**WHAT IS NEEDED:** Quote the records below word for word, please, from the very first line through the one that contains "Structure (mmCIF, N/CA/C/O", and nothing beyond it.
*** Opening of INFORMATION SUPPLIED ***
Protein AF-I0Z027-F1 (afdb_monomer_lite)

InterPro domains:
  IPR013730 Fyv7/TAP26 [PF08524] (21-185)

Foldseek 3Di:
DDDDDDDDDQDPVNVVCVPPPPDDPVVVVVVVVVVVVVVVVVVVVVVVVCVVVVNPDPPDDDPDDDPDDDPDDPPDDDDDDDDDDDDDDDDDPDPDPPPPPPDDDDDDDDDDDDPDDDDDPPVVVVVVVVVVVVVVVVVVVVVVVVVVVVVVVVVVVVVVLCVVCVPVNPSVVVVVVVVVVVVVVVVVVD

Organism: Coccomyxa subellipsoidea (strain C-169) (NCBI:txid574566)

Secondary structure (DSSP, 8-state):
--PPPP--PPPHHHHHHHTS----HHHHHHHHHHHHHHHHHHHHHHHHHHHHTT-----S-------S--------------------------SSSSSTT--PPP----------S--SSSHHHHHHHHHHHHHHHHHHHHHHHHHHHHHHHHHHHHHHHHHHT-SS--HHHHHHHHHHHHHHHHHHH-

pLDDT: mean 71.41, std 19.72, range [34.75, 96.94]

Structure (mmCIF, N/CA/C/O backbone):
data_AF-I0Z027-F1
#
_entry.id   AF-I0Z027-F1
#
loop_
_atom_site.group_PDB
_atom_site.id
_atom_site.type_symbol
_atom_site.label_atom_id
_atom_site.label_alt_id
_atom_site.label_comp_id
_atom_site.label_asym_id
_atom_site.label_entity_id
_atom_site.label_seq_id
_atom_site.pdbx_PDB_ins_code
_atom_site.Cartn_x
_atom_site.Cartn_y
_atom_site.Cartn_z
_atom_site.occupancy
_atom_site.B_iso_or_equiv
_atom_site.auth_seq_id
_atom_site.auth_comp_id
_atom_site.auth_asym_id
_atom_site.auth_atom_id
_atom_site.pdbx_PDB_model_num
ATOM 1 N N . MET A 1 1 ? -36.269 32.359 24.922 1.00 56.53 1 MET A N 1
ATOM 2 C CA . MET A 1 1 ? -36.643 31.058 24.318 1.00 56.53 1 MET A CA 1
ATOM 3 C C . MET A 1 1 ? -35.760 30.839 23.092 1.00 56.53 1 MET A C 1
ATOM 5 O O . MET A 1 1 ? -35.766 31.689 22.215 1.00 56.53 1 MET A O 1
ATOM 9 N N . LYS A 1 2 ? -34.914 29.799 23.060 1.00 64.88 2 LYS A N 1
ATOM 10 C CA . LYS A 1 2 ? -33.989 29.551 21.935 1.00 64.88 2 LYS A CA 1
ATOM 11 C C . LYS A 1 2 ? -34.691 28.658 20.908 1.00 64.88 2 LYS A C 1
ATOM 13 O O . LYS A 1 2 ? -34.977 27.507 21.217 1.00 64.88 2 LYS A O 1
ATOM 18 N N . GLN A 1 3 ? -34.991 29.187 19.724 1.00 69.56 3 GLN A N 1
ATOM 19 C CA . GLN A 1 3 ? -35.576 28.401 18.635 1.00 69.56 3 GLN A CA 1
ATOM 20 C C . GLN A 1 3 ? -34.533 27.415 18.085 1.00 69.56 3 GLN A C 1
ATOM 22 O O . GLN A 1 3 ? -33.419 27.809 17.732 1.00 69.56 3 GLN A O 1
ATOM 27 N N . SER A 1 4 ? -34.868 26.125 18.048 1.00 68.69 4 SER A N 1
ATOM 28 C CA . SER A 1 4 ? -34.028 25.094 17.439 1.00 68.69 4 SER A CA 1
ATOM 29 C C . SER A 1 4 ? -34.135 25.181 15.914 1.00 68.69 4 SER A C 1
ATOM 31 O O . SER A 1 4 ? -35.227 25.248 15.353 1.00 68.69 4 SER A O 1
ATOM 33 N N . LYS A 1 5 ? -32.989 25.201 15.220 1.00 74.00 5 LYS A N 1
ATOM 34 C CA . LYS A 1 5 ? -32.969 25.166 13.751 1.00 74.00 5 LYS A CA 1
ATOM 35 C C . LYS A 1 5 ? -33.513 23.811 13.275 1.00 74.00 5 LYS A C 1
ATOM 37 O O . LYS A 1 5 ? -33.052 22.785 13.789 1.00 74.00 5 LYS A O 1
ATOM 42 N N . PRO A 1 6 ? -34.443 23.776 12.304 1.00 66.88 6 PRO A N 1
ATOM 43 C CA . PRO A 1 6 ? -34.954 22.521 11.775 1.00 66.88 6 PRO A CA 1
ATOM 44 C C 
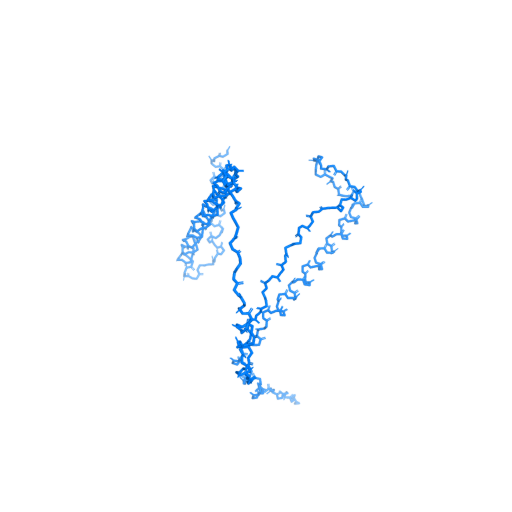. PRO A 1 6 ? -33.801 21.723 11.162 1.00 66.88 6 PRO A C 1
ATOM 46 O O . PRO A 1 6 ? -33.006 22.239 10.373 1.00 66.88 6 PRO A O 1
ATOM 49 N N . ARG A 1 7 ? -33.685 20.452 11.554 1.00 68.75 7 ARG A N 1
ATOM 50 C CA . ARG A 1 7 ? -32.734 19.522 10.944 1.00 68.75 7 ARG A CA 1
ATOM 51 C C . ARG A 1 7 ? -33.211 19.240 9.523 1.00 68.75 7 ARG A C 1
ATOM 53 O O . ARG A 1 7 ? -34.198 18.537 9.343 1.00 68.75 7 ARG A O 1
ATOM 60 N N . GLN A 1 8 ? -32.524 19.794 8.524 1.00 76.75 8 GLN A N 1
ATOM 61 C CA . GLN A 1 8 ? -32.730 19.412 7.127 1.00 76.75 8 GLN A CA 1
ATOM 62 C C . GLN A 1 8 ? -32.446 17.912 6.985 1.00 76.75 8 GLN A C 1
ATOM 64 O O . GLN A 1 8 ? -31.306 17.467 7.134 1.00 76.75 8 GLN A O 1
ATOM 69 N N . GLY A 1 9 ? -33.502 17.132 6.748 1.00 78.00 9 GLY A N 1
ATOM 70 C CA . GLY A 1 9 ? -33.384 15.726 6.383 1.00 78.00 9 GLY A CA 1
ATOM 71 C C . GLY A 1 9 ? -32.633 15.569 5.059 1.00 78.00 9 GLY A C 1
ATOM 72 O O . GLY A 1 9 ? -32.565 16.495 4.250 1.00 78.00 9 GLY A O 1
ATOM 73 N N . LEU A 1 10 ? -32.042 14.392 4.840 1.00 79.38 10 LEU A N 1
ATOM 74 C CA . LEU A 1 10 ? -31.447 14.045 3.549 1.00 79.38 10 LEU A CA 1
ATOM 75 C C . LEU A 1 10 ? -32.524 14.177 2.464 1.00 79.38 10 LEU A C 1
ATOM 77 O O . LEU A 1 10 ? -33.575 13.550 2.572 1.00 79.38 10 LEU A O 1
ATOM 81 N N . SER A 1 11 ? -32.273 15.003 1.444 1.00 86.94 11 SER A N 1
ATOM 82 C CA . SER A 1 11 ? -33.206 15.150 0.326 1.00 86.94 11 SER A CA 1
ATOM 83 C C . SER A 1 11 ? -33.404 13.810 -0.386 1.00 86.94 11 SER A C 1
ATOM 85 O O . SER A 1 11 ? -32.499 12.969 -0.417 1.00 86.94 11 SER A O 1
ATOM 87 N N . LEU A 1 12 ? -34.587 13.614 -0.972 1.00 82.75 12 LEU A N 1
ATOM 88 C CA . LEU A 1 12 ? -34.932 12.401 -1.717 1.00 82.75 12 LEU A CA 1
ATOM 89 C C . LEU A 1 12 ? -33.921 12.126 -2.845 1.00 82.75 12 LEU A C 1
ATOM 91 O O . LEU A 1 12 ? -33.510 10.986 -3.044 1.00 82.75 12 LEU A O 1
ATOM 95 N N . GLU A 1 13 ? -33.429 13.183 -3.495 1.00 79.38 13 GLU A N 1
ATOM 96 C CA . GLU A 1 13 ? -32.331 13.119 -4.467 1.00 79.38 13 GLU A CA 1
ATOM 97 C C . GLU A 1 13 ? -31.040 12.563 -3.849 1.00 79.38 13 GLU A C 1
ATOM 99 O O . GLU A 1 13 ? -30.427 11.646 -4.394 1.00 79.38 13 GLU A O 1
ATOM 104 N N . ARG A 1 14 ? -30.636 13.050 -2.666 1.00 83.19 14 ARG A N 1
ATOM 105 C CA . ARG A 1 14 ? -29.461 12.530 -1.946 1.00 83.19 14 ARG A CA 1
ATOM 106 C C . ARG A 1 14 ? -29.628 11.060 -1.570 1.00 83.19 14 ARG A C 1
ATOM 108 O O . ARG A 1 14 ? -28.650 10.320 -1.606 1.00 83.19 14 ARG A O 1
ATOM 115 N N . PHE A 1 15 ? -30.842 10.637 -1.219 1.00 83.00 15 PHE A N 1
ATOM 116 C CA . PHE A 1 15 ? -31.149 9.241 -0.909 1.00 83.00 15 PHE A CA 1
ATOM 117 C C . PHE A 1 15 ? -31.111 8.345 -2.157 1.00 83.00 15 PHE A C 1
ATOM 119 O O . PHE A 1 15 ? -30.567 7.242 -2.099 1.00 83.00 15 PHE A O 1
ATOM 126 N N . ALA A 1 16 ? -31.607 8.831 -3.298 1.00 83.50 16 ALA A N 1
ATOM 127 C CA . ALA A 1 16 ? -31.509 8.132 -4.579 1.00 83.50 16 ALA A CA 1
*** Close of INFORMATION SUPPLIED ***
**WRITTEN RESPONSE:**
Protein AF-I0Z027-F1 (afdb_monomer_lite)

InterPro domains:
  IPR013730 Fyv7/TAP26 [PF08524] (21-185)

Foldseek 3Di:
DDDDDDDDDQDPVNVVCVPPPPDDPVVVVVVVVVVVVVVVVVVVVVVVVCVVVVNPDPPDDDPDDDPDDDPDDPPDDDDDDDDDDDDDDDDDPDPDPPPPPPDDDDDDDDDDDDPDDDDDPPVVVVVVVVVVVVVVVVVVVVVVVVVVVVVVVVVVVVVVLCVVCVPVNPSVVVVVVVVVVVVVVVVVVD

Organism: Coccomyxa subellipsoidea (strain C-169) (NCBI:txid574566)

Secondary structure (DSSP, 8-state):
--PPPP--PPPHHHHHHHTS----HHHHHHHHHHHHHHHHHHHHHHHHHHHHTT-----S-------S--------------------------SSSSSTT--PPP----------S--SSSHHHHHHHHHHHHHHHHHHHHHHHHHHHHHHHHHHHHHHHHHHT-SS--HHHHHHHHHHHHHHHHHHH-

pLDDT: mean 71.41, std 19.72, range [34.75, 96.94]

Structure (mmCIF, N/CA/C/O backbone):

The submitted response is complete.